Electronic Medical Records Identify HIV PrEP Candidates
An automated algorithm was able to select HIV-positive individuals who would benefit the most from PrEP.
Researchers were able to identify individuals who had an increased risk of HIV and may benefit from pre-exposure prophylaxis (PrEP) by using an automated algorithm to analyze routine electronic health records (EHRs), according to MedPage Today.
In the study, researchers analyzed information from 800,000 patients at a large medical practice in Boston. Out of that number, the algorithm indicated that more than 8000 individuals were PrEP candidates.
The findings were presented at the annual IDWeek Meeting.

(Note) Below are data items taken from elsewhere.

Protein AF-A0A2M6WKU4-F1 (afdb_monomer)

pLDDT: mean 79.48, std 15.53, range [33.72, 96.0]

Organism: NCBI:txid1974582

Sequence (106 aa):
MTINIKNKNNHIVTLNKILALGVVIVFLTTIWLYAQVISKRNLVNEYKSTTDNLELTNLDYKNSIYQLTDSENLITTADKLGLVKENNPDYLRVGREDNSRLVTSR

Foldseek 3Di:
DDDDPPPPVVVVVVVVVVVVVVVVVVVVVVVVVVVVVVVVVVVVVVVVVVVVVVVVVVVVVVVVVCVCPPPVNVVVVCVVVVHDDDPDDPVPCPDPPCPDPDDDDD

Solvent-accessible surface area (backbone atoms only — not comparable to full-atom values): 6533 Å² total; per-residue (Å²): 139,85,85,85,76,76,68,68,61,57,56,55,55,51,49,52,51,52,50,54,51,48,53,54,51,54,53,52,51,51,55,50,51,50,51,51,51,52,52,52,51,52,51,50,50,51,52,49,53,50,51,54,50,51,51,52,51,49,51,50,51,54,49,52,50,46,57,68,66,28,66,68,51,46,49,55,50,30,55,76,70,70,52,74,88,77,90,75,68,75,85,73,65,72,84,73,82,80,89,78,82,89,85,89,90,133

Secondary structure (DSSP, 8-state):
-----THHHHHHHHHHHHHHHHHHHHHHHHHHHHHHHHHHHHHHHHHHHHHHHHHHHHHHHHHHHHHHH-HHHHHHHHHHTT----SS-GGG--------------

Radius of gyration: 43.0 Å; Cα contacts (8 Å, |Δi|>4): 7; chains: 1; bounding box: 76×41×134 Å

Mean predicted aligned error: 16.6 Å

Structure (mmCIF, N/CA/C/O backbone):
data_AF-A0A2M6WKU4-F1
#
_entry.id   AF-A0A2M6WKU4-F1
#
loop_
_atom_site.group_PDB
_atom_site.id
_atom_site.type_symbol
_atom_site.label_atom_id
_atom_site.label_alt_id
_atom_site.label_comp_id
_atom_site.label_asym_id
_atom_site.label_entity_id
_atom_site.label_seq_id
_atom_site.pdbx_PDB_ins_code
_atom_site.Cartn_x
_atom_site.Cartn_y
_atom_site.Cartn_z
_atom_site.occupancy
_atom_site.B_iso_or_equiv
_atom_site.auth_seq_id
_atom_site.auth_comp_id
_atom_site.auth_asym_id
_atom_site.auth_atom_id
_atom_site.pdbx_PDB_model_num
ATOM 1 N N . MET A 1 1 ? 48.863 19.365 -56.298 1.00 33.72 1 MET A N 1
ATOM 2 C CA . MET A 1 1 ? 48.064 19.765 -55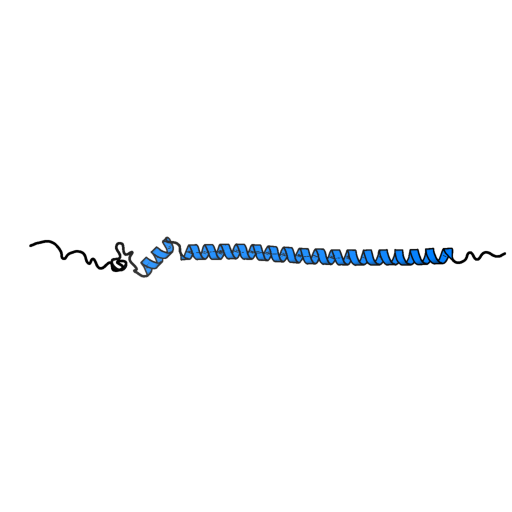.119 1.00 33.72 1 MET A CA 1
ATOM 3 C C . MET A 1 1 ? 46.909 18.783 -54.997 1.00 33.72 1 MET A C 1
ATOM 5 O O . MET A 1 1 ? 46.097 18.724 -55.907 1.00 33.72 1 MET A O 1
ATOM 9 N N . THR A 1 2 ? 46.876 17.953 -53.956 1.00 42.34 2 THR A N 1
ATOM 10 C CA . THR A 1 2 ? 45.839 16.922 -53.759 1.00 42.34 2 THR A CA 1
ATOM 11 C C . THR A 1 2 ? 45.215 17.105 -52.384 1.00 42.34 2 THR A C 1
ATOM 13 O O . THR A 1 2 ? 45.884 16.986 -51.361 1.00 42.34 2 THR A O 1
ATOM 16 N N . ILE A 1 3 ? 43.930 17.453 -52.373 1.00 55.16 3 ILE A N 1
ATOM 17 C CA . ILE A 1 3 ? 43.163 17.751 -51.164 1.00 55.16 3 ILE A CA 1
ATOM 18 C C . ILE A 1 3 ? 42.526 16.442 -50.684 1.00 55.16 3 ILE A C 1
ATOM 20 O O . ILE A 1 3 ? 41.810 15.772 -51.426 1.00 55.16 3 ILE A O 1
ATOM 24 N N . ASN A 1 4 ? 42.829 16.054 -49.448 1.00 58.44 4 ASN A N 1
ATOM 25 C CA . ASN A 1 4 ? 42.386 14.807 -48.831 1.00 58.44 4 ASN A CA 1
ATOM 26 C C . ASN A 1 4 ? 40.939 14.949 -48.310 1.00 58.44 4 ASN A C 1
ATOM 28 O O . ASN A 1 4 ? 40.704 15.582 -47.284 1.00 58.44 4 ASN A O 1
ATOM 32 N N . ILE A 1 5 ? 39.959 14.376 -49.021 1.00 61.84 5 ILE A N 1
ATOM 33 C CA . ILE A 1 5 ? 38.510 14.527 -48.745 1.00 61.84 5 ILE A CA 1
ATOM 34 C C . ILE A 1 5 ? 37.946 13.363 -47.887 1.00 61.84 5 ILE A C 1
ATOM 36 O O . ILE A 1 5 ? 36.745 13.263 -47.648 1.00 61.84 5 ILE A O 1
ATOM 40 N N . LYS A 1 6 ? 38.785 12.469 -47.341 1.00 57.50 6 LYS A N 1
ATOM 41 C CA . LYS A 1 6 ? 38.300 11.232 -46.689 1.00 57.50 6 LYS A CA 1
ATOM 42 C C . LYS A 1 6 ? 37.706 11.414 -45.275 1.00 57.50 6 LYS A C 1
ATOM 44 O O . LYS A 1 6 ? 37.043 10.507 -44.782 1.00 57.50 6 LYS A O 1
ATOM 49 N N . ASN A 1 7 ? 37.890 12.561 -44.612 1.00 60.25 7 ASN A N 1
ATOM 50 C CA . ASN A 1 7 ? 37.552 12.698 -43.182 1.00 60.25 7 ASN A CA 1
ATOM 51 C C . ASN A 1 7 ? 36.066 13.019 -42.881 1.00 60.25 7 ASN A C 1
ATOM 53 O O . ASN A 1 7 ? 35.561 12.706 -41.807 1.00 60.25 7 ASN A O 1
ATOM 57 N N . LYS A 1 8 ? 35.312 13.608 -43.820 1.00 59.03 8 LYS A N 1
ATOM 58 C CA . LYS A 1 8 ? 33.948 14.103 -43.525 1.00 59.03 8 LYS A CA 1
ATOM 59 C C . LYS A 1 8 ? 32.905 12.987 -43.342 1.00 59.03 8 LYS A C 1
ATOM 61 O O . LYS A 1 8 ? 31.982 13.140 -42.549 1.00 59.03 8 LYS A O 1
ATOM 66 N N . ASN A 1 9 ? 33.062 11.856 -44.034 1.00 68.81 9 ASN A N 1
ATOM 67 C CA . ASN A 1 9 ? 32.086 10.759 -43.995 1.00 68.81 9 ASN A CA 1
ATOM 68 C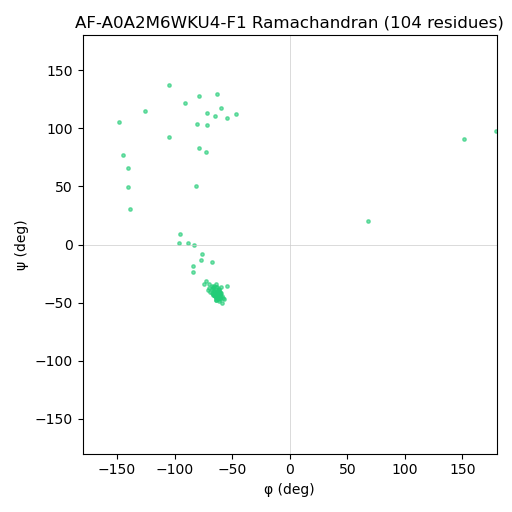 C . ASN A 1 9 ? 32.140 9.958 -42.679 1.00 68.81 9 ASN A C 1
ATOM 70 O O . ASN A 1 9 ? 31.114 9.525 -42.161 1.00 68.81 9 ASN A O 1
ATOM 74 N N . ASN A 1 10 ? 33.330 9.815 -42.090 1.00 71.94 10 ASN A N 1
ATOM 75 C CA . ASN A 1 10 ? 33.514 9.019 -40.875 1.00 71.94 10 ASN A CA 1
ATOM 76 C C . ASN A 1 10 ? 32.804 9.642 -39.663 1.00 71.94 10 ASN A C 1
ATOM 78 O O . ASN A 1 10 ? 32.214 8.912 -38.871 1.00 71.94 10 ASN A O 1
ATOM 82 N N . HIS A 1 11 ? 32.783 10.977 -39.563 1.00 76.94 11 HIS A N 1
ATOM 83 C CA . HIS A 1 11 ? 32.087 11.692 -38.489 1.00 76.94 11 HIS A CA 1
ATOM 84 C C . HIS A 1 11 ? 30.558 11.550 -38.555 1.00 76.94 11 HIS A C 1
ATOM 86 O O . HIS A 1 11 ? 29.905 11.430 -37.519 1.00 76.94 11 HIS A O 1
ATOM 92 N N . ILE A 1 12 ? 29.980 11.514 -39.761 1.00 82.31 12 ILE A N 1
ATOM 93 C CA . ILE A 1 12 ? 28.533 11.315 -39.950 1.00 82.31 12 ILE A CA 1
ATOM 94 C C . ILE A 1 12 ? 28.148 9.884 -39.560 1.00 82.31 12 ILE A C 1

“The vast majority of patients in the general population have very low risk scores, but at the far end of the curve there’s an inflection point,” said researcher Douglas Krakower, MD. “It seems like there might be a sub population, based on the patterns observed in the data that may benefit from consideration of PrEP and other more intensive HIV prevention strategies.”
Although PrEP use has significantly increased in recent years, and more than 79,000 individuals have taken PrEP over the past 4 years in the United States, the CDC estimates that more than 1.2 million people can still potentially benefit from PrEP, MedPage reported.
One of the biggest challenges in getting people on board in taking PrEP is the lack of routine sexual health and risk evaluations, according to MedPage.
“We know that providers are very busy and have competing demands, and taking comprehensive sexual histories is challenging for several seasons including lack of training and lack of comfort having discussions about sexual health,” Krakower said, as reported by MedPage.
For the study, researchers obtained data from the EHRs of Atrius Health, which has about 800,000 patients at 27 sites, and evaluated more than 100 variables. Each newly infected HIV patient, between 2006 and 2015, were matched up with 100 control subjects of the same sex and similar length of Atrius membership who stayed HIV-negative, reported MedPage. Researchers then compared their risk factors and characteristics.
There were 138 HIV cases identified, of which 13,800 matched controls were chosen for the study. Logistic regression modeling and machine learning were used to predict HIV incident among cases versus the controls.
Computer algorithms were compared to each other and to logistic regression, which showed there were several machine learning methods successful in predicting incident HIV.
Lastly, researchers wanted to determine if the distribution of HIV prediction scores in the Atrius general population could suggest a subpopulation that may be candidates for PrEP, according to MedPage. Although a majority of the members were found to have a very low or low risk of HIV infection, there was a small proportion who were at high risk.
Using the algorithm, researchers found that 8414 patients of the general Atrius Health population were potential candidates for PrEP.
“Using STD diagnosis as a predictor of HIV risk is evidence-based, but it assumes that providers correctly screen patients — especially men who have sex with men – to actually capture the 70% of gonorrhea and chlamydia missed by urine-only testing,” said Demetre Daskalakis, MD in an interview with MedPage Today.